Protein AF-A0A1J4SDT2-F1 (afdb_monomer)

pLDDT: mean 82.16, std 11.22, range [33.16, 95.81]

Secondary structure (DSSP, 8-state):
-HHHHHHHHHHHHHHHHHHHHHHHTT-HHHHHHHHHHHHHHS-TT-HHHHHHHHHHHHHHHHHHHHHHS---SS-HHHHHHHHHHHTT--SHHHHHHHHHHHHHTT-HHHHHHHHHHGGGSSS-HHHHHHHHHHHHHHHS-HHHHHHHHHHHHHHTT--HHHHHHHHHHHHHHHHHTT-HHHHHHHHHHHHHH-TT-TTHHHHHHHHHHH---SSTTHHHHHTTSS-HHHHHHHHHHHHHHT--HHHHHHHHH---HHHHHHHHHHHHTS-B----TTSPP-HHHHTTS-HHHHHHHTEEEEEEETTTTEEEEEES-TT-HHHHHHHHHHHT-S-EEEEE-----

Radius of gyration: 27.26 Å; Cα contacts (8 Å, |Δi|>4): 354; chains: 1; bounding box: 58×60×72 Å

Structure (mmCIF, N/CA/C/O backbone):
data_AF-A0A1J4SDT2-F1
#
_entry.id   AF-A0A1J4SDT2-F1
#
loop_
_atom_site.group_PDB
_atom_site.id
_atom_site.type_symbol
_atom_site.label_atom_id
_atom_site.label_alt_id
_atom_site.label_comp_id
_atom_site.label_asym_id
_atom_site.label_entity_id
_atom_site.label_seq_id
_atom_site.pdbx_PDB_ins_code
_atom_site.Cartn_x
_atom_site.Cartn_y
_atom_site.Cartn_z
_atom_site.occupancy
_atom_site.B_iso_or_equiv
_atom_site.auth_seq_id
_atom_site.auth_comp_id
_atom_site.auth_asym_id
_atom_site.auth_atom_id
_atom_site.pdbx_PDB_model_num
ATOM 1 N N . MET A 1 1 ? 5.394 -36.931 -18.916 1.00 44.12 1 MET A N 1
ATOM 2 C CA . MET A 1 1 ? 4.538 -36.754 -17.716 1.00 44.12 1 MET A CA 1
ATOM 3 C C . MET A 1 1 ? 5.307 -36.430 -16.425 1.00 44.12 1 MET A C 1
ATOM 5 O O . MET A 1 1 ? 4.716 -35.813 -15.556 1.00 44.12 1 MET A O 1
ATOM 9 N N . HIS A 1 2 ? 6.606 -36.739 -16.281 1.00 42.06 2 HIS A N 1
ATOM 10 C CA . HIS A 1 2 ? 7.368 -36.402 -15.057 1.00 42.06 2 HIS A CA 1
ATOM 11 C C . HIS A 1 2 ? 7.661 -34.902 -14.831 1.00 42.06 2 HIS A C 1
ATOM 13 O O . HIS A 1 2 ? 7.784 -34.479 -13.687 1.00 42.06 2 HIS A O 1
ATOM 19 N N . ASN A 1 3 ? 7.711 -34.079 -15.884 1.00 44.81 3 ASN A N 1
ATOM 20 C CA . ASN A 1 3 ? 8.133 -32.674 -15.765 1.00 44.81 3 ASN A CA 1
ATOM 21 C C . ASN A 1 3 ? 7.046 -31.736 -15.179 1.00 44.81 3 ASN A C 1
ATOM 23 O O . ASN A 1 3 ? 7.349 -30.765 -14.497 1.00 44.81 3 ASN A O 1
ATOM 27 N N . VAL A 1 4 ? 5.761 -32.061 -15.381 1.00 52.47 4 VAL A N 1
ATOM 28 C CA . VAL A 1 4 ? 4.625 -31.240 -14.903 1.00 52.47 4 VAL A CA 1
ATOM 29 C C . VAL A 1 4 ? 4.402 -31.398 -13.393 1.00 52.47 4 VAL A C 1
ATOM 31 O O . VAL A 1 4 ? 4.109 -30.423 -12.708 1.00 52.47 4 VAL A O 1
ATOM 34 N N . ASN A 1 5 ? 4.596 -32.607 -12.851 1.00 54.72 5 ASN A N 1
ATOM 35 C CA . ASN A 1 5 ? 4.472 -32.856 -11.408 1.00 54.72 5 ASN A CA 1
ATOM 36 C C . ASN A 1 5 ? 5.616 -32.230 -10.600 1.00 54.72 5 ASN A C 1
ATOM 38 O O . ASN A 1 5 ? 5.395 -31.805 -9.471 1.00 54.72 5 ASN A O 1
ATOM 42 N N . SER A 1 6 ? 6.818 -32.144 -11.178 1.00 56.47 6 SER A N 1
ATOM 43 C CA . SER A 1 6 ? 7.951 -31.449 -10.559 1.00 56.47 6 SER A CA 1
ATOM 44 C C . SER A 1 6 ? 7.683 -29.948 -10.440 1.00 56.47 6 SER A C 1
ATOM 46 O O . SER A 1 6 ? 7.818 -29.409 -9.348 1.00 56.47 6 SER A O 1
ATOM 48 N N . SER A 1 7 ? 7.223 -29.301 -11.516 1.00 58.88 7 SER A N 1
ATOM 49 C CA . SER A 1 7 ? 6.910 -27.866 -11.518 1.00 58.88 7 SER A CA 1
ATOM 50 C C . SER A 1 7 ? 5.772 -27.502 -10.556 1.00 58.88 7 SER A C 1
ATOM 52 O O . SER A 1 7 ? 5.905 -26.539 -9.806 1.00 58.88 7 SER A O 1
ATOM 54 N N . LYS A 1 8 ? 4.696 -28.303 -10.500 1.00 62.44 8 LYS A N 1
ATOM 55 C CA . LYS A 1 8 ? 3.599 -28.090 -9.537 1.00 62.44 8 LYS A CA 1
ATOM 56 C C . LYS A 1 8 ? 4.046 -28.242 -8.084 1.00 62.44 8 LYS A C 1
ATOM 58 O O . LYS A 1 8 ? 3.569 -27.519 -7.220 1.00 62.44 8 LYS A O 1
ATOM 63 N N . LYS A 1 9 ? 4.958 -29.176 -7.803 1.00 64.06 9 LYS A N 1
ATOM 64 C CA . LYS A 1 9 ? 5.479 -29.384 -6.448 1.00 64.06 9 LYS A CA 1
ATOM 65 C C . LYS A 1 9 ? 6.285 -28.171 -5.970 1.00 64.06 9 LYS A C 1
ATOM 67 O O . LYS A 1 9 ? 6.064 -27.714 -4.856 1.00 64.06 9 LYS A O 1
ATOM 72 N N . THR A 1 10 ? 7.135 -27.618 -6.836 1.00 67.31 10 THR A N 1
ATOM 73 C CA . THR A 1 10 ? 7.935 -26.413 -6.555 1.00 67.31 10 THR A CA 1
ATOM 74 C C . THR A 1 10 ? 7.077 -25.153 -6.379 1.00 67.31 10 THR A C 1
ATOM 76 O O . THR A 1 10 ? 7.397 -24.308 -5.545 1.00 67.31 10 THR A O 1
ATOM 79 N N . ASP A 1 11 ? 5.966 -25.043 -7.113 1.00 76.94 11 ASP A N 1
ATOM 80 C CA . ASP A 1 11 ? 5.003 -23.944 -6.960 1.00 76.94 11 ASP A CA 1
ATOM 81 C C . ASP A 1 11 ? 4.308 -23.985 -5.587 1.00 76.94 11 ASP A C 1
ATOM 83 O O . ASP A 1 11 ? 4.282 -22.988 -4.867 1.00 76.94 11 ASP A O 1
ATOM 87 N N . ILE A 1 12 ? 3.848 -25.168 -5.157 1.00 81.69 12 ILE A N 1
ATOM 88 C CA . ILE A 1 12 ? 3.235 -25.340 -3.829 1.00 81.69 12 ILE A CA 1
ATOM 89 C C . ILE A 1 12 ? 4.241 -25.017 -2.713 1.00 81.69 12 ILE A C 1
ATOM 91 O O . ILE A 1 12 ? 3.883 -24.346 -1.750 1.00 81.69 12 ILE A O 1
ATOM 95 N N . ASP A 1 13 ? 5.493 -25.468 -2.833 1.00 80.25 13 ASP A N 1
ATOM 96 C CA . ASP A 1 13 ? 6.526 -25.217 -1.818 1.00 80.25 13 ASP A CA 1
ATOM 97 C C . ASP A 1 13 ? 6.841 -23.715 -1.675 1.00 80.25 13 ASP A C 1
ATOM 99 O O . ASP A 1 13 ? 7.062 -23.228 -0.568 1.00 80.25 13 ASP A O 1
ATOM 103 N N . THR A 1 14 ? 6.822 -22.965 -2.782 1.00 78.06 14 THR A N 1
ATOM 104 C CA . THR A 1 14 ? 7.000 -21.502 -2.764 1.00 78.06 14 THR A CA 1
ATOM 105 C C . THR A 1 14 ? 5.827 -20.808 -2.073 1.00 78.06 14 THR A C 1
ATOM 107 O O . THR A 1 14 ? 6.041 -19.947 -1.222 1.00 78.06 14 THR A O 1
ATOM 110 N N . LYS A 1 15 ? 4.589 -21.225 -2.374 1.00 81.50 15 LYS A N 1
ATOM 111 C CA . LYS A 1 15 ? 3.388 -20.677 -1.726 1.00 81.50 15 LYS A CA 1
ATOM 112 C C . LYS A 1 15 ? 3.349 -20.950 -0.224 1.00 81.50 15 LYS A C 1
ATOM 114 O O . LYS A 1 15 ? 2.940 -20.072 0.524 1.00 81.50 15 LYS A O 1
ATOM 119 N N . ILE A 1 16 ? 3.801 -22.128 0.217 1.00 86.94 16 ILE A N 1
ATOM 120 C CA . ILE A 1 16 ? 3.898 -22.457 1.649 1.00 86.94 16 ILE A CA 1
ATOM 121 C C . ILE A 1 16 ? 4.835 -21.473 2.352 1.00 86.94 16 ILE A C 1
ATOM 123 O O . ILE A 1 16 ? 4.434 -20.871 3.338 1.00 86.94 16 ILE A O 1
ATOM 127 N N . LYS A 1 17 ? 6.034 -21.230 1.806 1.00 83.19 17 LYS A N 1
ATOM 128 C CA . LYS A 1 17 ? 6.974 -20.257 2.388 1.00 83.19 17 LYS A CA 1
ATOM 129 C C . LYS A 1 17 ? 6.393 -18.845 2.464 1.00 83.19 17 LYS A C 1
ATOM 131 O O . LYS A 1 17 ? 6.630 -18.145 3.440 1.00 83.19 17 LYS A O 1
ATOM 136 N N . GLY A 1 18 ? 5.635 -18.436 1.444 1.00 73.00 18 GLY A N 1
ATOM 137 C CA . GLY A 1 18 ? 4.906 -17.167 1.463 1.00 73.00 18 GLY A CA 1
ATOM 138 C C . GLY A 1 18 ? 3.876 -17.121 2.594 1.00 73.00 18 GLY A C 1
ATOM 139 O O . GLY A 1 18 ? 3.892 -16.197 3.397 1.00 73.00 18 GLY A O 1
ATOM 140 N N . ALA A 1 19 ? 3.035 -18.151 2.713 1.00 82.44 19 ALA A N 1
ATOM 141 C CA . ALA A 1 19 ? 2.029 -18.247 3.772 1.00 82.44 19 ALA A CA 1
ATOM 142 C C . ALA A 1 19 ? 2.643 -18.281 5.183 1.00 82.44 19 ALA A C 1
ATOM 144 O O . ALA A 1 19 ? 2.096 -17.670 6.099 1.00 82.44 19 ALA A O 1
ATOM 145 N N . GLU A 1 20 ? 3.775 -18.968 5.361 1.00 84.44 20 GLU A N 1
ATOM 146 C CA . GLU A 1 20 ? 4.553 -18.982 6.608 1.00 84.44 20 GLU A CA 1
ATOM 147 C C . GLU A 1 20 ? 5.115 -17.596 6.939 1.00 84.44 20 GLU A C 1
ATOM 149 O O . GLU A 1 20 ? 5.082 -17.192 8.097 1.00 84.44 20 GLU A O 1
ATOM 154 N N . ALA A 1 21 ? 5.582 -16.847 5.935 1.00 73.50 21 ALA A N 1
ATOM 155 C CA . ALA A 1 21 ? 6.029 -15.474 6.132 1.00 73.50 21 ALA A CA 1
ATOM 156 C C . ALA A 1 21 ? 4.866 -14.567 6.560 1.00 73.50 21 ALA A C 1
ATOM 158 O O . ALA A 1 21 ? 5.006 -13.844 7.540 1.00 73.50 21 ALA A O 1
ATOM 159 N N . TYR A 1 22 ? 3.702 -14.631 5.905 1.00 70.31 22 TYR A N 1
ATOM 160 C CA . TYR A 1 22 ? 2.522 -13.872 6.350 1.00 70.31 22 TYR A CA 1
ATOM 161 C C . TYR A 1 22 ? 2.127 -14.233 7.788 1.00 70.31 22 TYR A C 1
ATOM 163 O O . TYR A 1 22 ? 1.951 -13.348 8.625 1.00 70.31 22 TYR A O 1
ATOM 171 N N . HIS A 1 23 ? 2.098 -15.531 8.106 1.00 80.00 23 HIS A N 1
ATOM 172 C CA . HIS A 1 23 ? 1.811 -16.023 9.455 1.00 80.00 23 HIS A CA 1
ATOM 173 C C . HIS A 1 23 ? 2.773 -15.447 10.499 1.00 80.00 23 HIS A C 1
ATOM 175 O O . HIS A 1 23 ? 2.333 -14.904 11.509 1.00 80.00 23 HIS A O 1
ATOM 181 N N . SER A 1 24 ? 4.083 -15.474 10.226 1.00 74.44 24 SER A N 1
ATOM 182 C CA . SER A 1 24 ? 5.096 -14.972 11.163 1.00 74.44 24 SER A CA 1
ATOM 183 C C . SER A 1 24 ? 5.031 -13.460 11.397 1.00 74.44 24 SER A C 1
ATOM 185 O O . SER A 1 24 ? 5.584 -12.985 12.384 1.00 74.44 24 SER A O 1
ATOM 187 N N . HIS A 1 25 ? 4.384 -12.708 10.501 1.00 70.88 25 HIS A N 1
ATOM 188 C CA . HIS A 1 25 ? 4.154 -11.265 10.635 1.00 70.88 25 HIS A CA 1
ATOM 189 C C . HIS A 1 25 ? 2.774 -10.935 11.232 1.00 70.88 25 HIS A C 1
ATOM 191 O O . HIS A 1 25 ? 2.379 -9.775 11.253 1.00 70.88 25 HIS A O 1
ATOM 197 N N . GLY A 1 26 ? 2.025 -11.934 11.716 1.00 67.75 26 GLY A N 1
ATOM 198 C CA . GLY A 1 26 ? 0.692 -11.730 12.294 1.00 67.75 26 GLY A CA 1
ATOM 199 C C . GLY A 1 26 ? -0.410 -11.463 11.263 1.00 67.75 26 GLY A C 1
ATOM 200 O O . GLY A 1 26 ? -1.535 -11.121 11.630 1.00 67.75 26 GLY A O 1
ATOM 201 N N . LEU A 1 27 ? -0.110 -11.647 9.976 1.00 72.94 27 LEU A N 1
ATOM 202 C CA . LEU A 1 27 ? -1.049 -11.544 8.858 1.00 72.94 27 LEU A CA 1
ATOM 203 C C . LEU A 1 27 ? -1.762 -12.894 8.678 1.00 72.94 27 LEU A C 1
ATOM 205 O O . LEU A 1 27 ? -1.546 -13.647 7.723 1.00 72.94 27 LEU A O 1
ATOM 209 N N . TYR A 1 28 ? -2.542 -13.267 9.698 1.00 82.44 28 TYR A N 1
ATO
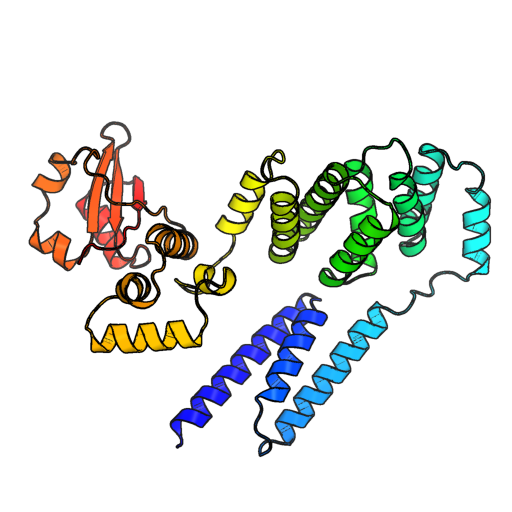M 210 C CA . TYR A 1 28 ? -3.169 -14.587 9.800 1.00 82.44 28 TYR A CA 1
ATOM 211 C C . TYR A 1 28 ? -4.232 -14.822 8.724 1.00 82.44 28 TYR A C 1
ATOM 213 O O . TYR A 1 28 ? -4.393 -15.954 8.270 1.00 82.44 28 TYR A O 1
ATOM 221 N N . GLN A 1 29 ? -4.929 -13.769 8.292 1.00 80.25 29 GLN A N 1
ATOM 222 C CA . GLN A 1 29 ? -5.974 -13.860 7.276 1.00 80.25 29 GLN A CA 1
ATOM 223 C C . GLN A 1 29 ? -5.370 -14.136 5.891 1.00 80.25 29 GLN A C 1
ATOM 225 O O . GLN A 1 29 ? -5.782 -15.059 5.194 1.00 80.25 29 GLN A O 1
ATOM 230 N N . GLU A 1 30 ? -4.312 -13.412 5.545 1.00 81.19 30 GLU A N 1
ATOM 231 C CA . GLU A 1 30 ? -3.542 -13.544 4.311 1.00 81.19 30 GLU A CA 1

■ ■ ■

## Task objective:
In the listing above, find the line with "ATOM 141 C CA" and the line with "ATOM 197 N N"; set down exactly those two lines and every line between them, nothing more.

## Solved problem:
ATOM 141 C CA . ALA A 1 19 ? 2.029 -18.247 3.772 1.00 82.44 19 ALA A CA 1
ATOM 142 C C . ALA A 1 19 ? 2.643 -18.281 5.183 1.00 82.44 19 ALA A C 1
ATOM 144 O O . ALA A 1 19 ? 2.096 -17.670 6.099 1.00 82.44 19 ALA A O 1
ATOM 145 N N . GLU A 1 20 ? 3.775 -18.968 5.361 1.00 84.44 20 GLU A N 1
ATOM 146 C CA . GLU A 1 20 ? 4.553 -18.982 6.608 1.00 84.44 20 GLU A CA 1
ATOM 147 C C . GLU A 1 20 ? 5.115 -17.596 6.939 1.00 84.44 20 GLU A C 1
ATOM 149 O O . GLU A 1 20 ? 5.082 -17.192 8.097 1.00 84.44 20 GLU A O 1
ATOM 154 N N . ALA A 1 21 ? 5.582 -16.847 5.935 1.00 73.50 21 ALA A N 1
ATOM 155 C CA . ALA A 1 21 ? 6.029 -15.474 6.132 1.00 73.50 21 ALA A CA 1
ATOM 156 C C . ALA A 1 21 ? 4.866 -14.567 6.560 1.00 73.50 21 ALA A C 1
ATOM 158 O O . ALA A 1 21 ? 5.006 -13.844 7.540 1.00 73.50 21 ALA A O 1
ATOM 159 N N . TYR A 1 22 ? 3.702 -14.631 5.905 1.00 70.31 22 TYR A N 1
ATOM 160 C CA . TYR A 1 22 ? 2.522 -13.872 6.350 1.00 70.31 22 TYR A CA 1
ATOM 161 C C . TYR A 1 22 ? 2.127 -14.233 7.788 1.00 70.31 22 TYR A C 1
ATOM 163 O O . TYR A 1 22 ? 1.951 -13.348 8.625 1.00 70.31 22 TYR A O 1
ATOM 171 N N . HIS A 1 23 ? 2.098 -15.531 8.106 1.00 80.00 23 HIS A N 1
ATOM 172 C CA . HIS A 1 23 ? 1.811 -16.023 9.455 1.00 80.00 23 HIS A CA 1
ATOM 173 C C . HIS A 1 23 ? 2.773 -15.447 10.499 1.00 80.00 23 HIS A C 1
ATOM 175 O O . HIS A 1 23 ? 2.333 -14.904 11.509 1.00 80.00 23 HIS A O 1
ATOM 181 N N . SER A 1 24 ? 4.083 -15.474 10.226 1.00 74.44 24 SER A N 1
ATOM 182 C CA . SER A 1 24 ? 5.096 -14.972 11.163 1.00 74.44 24 SER A CA 1
ATOM 183 C C . SER A 1 24 ? 5.031 -13.460 11.397 1.00 74.44 24 SER A C 1
ATOM 185 O O . SER A 1 24 ? 5.584 -12.985 12.384 1.00 74.44 24 SER A O 1
ATOM 187 N N . HIS A 1 25 ? 4.384 -12.708 10.501 1.00 70.88 25 HIS A N 1
ATOM 188 C CA . HIS A 1 25 ? 4.154 -11.265 10.635 1.00 70.88 25 HIS A CA 1
ATOM 189 C C . HIS A 1 25 ? 2.774 -10.935 11.232 1.00 70.88 25 HIS A C 1
ATOM 191 O O . HIS A 1 25 ? 2.379 -9.775 11.253 1.00 70.88 25 HIS A O 1
ATOM 197 N N . GLY A 1 26 ? 2.025 -11.934 11.716 1.00 67.75 26 GLY A N 1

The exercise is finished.